#### DATA FOR THIS TASK:
□ □ □ □

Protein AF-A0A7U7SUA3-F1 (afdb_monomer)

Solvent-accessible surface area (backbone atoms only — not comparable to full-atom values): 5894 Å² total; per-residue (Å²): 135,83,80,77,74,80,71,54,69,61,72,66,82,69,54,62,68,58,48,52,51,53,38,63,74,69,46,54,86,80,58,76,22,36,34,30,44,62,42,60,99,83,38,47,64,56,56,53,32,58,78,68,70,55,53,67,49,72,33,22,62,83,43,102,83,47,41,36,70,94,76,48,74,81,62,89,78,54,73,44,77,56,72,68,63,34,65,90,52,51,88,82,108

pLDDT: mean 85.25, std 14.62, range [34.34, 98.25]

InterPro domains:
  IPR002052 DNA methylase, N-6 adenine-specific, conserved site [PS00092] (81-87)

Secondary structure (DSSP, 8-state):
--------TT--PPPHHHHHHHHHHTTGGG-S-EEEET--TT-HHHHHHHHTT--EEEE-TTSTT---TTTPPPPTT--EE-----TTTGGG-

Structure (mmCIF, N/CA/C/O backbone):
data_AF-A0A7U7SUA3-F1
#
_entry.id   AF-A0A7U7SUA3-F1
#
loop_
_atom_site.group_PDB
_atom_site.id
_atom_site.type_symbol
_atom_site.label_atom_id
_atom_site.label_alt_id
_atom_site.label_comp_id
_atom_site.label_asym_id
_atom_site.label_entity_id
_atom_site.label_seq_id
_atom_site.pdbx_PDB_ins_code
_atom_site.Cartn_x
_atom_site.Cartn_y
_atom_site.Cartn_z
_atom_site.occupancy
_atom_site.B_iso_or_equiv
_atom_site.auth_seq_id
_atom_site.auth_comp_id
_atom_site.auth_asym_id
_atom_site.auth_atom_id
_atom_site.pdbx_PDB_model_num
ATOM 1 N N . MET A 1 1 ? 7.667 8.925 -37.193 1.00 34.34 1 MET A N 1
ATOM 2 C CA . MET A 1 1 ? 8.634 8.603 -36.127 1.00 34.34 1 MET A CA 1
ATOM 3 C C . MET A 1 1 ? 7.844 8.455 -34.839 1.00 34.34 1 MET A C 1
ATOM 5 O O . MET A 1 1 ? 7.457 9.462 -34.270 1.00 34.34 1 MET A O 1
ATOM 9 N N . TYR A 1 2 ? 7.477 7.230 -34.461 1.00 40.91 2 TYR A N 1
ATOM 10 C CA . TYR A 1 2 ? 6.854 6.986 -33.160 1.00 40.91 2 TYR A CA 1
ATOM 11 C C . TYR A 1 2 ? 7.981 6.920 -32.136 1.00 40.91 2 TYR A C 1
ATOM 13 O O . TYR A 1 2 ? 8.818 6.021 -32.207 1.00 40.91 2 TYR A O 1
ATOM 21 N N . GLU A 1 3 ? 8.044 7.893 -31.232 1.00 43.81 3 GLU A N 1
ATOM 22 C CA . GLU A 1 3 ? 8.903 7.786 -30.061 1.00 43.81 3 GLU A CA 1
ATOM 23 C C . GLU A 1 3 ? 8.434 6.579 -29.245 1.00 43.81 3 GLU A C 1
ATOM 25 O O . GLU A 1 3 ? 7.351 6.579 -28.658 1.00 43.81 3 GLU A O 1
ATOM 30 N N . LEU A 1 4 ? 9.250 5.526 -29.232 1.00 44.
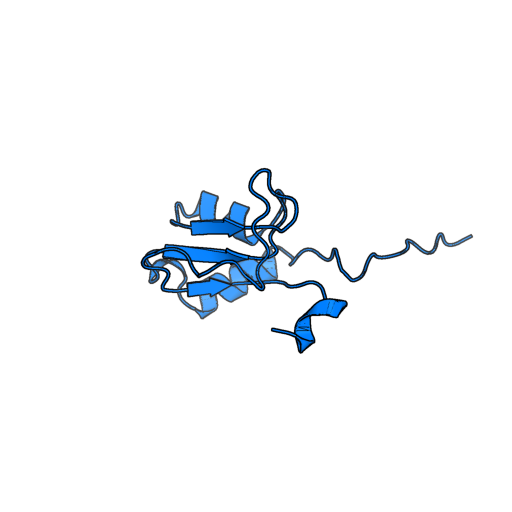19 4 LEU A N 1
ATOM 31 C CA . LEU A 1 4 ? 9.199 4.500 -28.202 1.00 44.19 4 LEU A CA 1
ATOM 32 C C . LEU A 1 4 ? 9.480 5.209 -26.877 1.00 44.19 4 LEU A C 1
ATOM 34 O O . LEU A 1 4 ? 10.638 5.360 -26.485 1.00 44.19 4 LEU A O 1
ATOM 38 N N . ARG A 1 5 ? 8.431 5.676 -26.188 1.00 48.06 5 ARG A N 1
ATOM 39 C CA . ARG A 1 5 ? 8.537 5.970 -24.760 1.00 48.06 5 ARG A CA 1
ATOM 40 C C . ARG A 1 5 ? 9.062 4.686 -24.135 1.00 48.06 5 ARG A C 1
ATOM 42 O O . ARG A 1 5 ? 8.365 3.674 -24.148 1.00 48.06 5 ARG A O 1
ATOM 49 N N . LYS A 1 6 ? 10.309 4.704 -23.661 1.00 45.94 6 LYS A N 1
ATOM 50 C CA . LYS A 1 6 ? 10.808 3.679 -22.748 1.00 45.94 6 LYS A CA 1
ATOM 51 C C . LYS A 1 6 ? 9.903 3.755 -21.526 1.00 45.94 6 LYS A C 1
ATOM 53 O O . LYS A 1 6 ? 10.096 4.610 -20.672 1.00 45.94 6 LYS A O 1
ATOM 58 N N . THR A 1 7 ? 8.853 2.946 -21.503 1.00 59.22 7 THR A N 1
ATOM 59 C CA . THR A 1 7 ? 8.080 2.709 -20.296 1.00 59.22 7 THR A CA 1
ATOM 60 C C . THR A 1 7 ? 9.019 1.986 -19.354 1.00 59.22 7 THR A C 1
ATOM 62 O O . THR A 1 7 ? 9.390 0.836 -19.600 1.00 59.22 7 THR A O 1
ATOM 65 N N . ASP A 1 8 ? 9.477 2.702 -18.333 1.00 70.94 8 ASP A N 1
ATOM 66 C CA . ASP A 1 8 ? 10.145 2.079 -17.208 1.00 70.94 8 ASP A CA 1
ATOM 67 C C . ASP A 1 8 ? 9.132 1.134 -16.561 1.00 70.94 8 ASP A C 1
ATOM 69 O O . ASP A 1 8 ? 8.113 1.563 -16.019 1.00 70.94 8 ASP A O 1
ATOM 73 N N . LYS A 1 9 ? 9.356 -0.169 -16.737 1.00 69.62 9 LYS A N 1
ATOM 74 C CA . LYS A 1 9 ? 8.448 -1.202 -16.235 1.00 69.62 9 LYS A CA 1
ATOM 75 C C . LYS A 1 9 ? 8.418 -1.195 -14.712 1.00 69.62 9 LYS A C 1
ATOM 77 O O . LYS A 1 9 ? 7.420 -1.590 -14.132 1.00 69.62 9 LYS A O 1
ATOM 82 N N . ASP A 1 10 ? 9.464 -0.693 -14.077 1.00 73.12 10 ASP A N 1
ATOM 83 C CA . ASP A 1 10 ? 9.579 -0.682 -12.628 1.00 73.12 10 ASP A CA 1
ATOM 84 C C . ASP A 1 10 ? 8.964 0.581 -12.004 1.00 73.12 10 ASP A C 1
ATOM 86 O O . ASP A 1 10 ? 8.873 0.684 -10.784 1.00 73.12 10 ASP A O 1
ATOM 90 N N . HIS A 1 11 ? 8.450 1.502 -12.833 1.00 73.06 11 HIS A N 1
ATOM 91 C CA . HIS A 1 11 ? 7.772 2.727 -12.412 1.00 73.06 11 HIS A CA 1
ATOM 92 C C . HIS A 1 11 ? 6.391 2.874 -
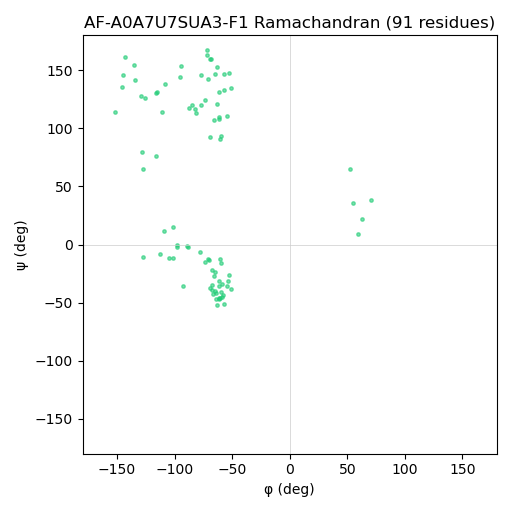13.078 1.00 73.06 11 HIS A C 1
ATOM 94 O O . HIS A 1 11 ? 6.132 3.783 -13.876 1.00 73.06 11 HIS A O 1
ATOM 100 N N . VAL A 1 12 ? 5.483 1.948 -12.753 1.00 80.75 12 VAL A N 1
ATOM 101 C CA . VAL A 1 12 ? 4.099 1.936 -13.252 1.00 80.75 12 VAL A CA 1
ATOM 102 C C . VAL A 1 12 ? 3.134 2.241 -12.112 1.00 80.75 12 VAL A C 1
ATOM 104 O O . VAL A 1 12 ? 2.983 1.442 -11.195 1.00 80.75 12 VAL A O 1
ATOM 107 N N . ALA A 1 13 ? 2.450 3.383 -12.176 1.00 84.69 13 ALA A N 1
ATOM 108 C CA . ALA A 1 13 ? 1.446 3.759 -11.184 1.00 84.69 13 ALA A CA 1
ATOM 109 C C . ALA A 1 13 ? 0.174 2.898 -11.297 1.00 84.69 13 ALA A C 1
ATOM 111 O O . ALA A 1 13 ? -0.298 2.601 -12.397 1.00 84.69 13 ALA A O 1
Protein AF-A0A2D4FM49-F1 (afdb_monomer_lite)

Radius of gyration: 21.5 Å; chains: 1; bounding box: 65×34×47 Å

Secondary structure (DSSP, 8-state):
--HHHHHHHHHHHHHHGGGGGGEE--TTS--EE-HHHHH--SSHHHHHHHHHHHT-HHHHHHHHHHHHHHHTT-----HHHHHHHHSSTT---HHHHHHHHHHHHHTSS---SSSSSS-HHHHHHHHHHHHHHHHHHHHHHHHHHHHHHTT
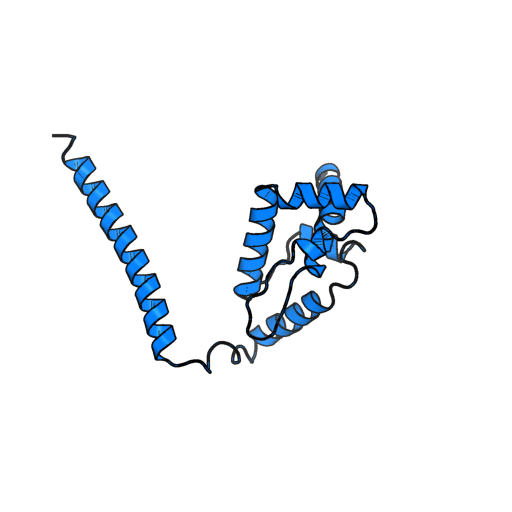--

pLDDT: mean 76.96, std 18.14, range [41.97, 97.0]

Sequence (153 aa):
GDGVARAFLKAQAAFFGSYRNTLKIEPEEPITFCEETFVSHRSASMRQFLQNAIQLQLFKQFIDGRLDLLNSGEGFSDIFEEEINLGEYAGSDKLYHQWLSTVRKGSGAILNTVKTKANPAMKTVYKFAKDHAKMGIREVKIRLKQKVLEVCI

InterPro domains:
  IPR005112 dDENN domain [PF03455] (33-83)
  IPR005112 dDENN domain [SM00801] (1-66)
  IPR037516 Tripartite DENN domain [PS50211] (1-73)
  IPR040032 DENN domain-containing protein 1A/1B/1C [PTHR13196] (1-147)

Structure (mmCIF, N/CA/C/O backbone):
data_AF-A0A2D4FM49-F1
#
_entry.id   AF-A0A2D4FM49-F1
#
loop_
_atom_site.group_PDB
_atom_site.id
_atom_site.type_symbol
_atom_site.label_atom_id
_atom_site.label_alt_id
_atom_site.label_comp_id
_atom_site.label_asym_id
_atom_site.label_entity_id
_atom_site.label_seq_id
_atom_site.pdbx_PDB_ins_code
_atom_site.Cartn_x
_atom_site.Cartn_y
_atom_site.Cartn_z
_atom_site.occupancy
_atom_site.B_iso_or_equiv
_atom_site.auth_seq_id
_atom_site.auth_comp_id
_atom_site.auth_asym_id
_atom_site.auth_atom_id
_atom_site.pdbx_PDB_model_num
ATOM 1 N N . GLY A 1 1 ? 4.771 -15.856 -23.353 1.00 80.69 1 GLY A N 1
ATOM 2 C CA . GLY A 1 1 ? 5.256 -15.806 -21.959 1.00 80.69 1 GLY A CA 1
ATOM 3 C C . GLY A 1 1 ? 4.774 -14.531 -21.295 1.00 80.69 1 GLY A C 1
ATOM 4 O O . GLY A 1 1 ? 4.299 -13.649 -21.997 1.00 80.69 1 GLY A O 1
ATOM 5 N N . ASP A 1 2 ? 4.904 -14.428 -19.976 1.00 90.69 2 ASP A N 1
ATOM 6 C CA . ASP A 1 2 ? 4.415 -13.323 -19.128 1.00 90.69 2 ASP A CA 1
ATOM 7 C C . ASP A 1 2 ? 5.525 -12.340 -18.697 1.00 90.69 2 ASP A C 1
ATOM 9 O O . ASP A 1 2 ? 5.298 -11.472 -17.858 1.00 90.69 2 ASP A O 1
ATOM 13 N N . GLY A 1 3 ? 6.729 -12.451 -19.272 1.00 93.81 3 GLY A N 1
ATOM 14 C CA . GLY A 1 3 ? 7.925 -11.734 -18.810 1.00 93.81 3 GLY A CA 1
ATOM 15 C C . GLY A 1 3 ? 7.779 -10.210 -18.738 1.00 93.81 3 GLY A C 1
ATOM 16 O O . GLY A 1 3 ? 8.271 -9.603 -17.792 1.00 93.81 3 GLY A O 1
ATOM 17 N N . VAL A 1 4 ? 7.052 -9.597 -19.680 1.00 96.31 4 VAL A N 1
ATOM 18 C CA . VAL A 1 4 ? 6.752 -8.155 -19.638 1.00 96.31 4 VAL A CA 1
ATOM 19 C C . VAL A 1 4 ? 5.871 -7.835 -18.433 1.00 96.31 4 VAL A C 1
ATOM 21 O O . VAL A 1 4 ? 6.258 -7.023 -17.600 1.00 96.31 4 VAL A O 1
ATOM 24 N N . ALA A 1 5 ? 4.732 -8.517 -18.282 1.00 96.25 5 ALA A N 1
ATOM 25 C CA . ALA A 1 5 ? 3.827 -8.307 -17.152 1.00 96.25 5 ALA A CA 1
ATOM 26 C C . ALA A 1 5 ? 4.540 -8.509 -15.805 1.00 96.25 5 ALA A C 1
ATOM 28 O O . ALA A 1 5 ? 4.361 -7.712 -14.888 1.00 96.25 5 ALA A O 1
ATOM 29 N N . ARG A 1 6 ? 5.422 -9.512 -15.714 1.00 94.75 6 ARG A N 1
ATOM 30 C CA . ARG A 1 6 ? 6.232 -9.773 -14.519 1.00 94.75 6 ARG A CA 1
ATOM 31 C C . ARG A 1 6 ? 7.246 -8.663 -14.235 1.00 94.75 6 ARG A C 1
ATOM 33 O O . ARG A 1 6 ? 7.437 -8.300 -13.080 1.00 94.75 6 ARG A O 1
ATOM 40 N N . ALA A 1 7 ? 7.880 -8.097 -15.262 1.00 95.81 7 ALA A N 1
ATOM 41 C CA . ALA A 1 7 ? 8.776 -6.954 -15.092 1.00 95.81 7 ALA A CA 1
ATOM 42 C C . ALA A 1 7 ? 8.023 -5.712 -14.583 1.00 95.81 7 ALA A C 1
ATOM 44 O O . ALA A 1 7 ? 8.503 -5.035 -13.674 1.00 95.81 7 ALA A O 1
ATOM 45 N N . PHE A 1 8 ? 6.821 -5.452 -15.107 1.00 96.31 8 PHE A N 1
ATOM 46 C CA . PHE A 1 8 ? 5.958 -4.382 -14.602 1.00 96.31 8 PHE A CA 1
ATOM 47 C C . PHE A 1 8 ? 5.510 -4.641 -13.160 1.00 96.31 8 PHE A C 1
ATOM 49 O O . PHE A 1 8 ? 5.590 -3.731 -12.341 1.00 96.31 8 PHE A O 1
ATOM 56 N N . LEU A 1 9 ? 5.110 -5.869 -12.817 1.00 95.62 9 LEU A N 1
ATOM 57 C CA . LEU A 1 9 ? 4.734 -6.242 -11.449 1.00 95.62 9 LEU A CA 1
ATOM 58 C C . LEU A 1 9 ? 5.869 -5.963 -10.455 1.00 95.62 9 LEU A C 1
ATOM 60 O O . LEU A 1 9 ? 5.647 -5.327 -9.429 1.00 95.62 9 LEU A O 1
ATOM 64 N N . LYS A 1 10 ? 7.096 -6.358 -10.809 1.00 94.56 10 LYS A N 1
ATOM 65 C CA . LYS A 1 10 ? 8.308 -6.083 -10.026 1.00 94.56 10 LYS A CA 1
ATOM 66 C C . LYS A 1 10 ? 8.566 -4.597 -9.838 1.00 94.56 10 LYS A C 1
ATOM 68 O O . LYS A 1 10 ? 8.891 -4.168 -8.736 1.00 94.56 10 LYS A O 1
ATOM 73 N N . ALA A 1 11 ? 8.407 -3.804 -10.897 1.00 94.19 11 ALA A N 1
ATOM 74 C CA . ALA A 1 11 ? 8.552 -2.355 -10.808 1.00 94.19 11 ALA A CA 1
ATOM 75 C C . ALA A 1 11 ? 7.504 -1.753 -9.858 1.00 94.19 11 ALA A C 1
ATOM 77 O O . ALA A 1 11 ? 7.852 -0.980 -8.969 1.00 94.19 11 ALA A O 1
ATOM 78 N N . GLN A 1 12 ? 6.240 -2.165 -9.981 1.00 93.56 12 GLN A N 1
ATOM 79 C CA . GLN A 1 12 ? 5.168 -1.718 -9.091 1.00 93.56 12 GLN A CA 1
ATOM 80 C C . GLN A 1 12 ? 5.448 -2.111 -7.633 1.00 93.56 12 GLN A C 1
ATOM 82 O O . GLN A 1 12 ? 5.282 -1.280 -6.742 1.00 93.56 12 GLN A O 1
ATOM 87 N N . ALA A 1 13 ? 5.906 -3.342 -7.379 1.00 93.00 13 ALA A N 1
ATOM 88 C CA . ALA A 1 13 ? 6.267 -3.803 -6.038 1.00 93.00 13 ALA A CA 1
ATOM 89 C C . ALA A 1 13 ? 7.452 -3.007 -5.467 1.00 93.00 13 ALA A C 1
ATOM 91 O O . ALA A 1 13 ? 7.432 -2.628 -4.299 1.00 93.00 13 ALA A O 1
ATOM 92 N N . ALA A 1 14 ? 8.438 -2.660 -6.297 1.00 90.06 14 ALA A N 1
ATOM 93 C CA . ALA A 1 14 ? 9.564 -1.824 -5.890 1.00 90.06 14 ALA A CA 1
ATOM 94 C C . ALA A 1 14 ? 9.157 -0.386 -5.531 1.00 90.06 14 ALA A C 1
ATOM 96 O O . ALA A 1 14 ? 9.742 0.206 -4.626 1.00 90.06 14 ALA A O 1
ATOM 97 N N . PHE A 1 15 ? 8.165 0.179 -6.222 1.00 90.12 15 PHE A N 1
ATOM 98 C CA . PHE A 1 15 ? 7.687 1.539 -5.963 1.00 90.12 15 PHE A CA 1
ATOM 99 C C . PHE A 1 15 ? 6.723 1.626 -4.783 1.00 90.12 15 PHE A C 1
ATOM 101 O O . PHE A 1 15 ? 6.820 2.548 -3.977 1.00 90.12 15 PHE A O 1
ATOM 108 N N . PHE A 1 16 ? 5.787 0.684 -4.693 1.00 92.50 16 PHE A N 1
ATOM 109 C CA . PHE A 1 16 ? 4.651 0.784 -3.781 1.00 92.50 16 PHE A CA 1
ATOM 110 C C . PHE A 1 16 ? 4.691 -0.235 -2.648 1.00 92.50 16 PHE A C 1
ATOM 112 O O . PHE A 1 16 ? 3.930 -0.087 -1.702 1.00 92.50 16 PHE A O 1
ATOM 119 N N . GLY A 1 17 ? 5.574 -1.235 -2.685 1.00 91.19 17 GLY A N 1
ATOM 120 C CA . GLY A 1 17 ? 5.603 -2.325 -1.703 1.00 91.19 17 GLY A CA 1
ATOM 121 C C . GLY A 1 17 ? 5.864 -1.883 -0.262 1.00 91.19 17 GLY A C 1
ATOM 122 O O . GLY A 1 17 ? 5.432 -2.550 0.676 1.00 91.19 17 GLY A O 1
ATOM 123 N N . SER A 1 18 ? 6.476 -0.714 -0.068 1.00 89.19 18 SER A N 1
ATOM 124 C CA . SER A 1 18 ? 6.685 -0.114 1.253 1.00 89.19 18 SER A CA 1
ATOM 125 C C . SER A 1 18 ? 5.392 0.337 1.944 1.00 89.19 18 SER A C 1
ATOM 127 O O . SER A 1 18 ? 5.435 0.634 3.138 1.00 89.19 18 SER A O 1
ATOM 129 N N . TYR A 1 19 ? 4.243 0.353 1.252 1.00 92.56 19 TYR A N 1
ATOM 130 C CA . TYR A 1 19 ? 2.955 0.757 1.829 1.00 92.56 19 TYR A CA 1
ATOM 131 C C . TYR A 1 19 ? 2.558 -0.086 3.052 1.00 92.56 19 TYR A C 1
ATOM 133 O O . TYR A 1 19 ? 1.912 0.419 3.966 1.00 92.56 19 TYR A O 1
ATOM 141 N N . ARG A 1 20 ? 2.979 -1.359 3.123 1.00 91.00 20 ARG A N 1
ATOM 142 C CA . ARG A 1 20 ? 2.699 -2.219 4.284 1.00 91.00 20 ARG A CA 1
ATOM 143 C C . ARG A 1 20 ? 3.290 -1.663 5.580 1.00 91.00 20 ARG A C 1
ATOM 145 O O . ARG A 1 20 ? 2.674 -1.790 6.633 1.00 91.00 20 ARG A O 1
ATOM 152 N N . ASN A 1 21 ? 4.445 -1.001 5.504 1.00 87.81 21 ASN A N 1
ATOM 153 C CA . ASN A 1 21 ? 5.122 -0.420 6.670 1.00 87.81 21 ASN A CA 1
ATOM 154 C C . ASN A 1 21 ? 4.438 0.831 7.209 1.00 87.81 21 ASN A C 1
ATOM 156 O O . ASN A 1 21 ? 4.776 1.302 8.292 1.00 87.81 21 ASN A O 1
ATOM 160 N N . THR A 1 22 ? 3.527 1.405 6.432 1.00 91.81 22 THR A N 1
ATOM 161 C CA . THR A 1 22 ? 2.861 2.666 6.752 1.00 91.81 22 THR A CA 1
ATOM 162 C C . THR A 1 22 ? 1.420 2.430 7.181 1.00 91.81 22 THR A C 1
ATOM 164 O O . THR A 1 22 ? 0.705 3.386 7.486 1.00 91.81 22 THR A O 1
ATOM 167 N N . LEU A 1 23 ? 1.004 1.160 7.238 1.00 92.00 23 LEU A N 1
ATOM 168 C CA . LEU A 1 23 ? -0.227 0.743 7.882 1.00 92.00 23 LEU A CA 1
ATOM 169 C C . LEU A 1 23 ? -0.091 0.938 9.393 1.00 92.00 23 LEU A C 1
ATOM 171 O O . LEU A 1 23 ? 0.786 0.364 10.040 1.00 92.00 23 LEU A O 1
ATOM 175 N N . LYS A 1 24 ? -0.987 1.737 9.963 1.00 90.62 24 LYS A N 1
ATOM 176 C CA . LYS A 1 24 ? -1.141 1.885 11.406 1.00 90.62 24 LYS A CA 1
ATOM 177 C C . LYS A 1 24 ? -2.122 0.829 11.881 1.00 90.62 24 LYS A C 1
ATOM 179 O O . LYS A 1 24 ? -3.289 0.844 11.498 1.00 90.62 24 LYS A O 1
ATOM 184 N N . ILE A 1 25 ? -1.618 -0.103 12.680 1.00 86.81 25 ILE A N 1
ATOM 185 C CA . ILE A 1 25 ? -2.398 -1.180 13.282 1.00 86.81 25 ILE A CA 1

□ □ □ □

#### WHAT IS BEING ASKED:
Start with the line above that contains "ATOM 15 C C" and end with the line that contains "ATOM 47 C C". Write out those lines exactly, and only those.

#### RESULT OF THE EXERCISE:
ATOM 15 C C . GLY A 1 3 ? 7.779 -10.210 -18.738 1.00 93.81 3 GLY A C 1
ATOM 16 O O . GLY A 1 3 ? 8.271 -9.603 -17.792 1.00 93.81 3 GLY A O 1
ATOM 17 N N . VAL A 1 4 ? 7.052 -9.597 -19.680 1.00 96.31 4 VAL A N 1
ATOM 18 C CA . VAL A 1 4 ? 6.752 -8.155 -19.638 1.00 96.31 4 VAL A CA 1
ATOM 19 C C . VAL A 1 4 ? 5.871 -7.835 -18.433 1.00 96.31 4 VAL A C 1
ATOM 21 O O . VAL A 1 4 ? 6.258 -7.023 -17.600 1.00 96.31 4 VAL A O 1
ATOM 24 N N . ALA A 1 5 ? 4.732 -8.517 -18.282 1.00 96.25 5 ALA A N 1
ATOM 25 C CA . ALA A 1 5 ? 3.827 -8.307 -17.152 1.00 96.25 5 ALA A CA 1
ATOM 26 C C . ALA A 1 5 ? 4.540 -8.509 -15.805 1.00 96.25 5 ALA A C 1
ATOM 28 O O . ALA A 1 5 ? 4.361 -7.712 -14.888 1.00 96.25 5 ALA A O 1
ATOM 29 N N . ARG A 1 6 ? 5.422 -9.512 -15.714 1.00 94.75 6 ARG A N 1
ATOM 30 C CA . ARG A 1 6 ? 6.232 -9.773 -14.519 1.00 94.75 6 ARG A CA 1
ATOM 31 C C . ARG A 1 6 ? 7.246 -8.663 -14.235 1.00 94.75 6 ARG A C 1
ATOM 33 O O . ARG A 1 6 ? 7.437 -8.300 -13.080 1.00 94.75 6 ARG A O 1
ATOM 40 N N . ALA A 1 7 ? 7.880 -8.097 -15.262 1.00 95.81 7 ALA A N 1
ATOM 41 C CA . ALA A 1 7 ? 8.776 -6.954 -15.092 1.00 95.81 7 ALA A CA 1
ATOM 42 C C . ALA A 1 7 ? 8.023 -5.712 -14.583 1.00 95.81 7 ALA A C 1
ATOM 44 O O . ALA A 1 7 ? 8.503 -5.035 -13.674 1.00 95.81 7 ALA A O 1
ATOM 45 N N . PHE A 1 8 ? 6.821 -5.452 -15.107 1.00 96.31 8 PHE A N 1
ATOM 46 C CA . PHE A 1 8 ? 5.958 -4.382 -14.602 1.00 96.31 8 PHE A CA 1
ATOM 47 C C . PHE A 1 8 ? 5.510 -4.641 -13.160 1.00 96.31 8 PHE A C 1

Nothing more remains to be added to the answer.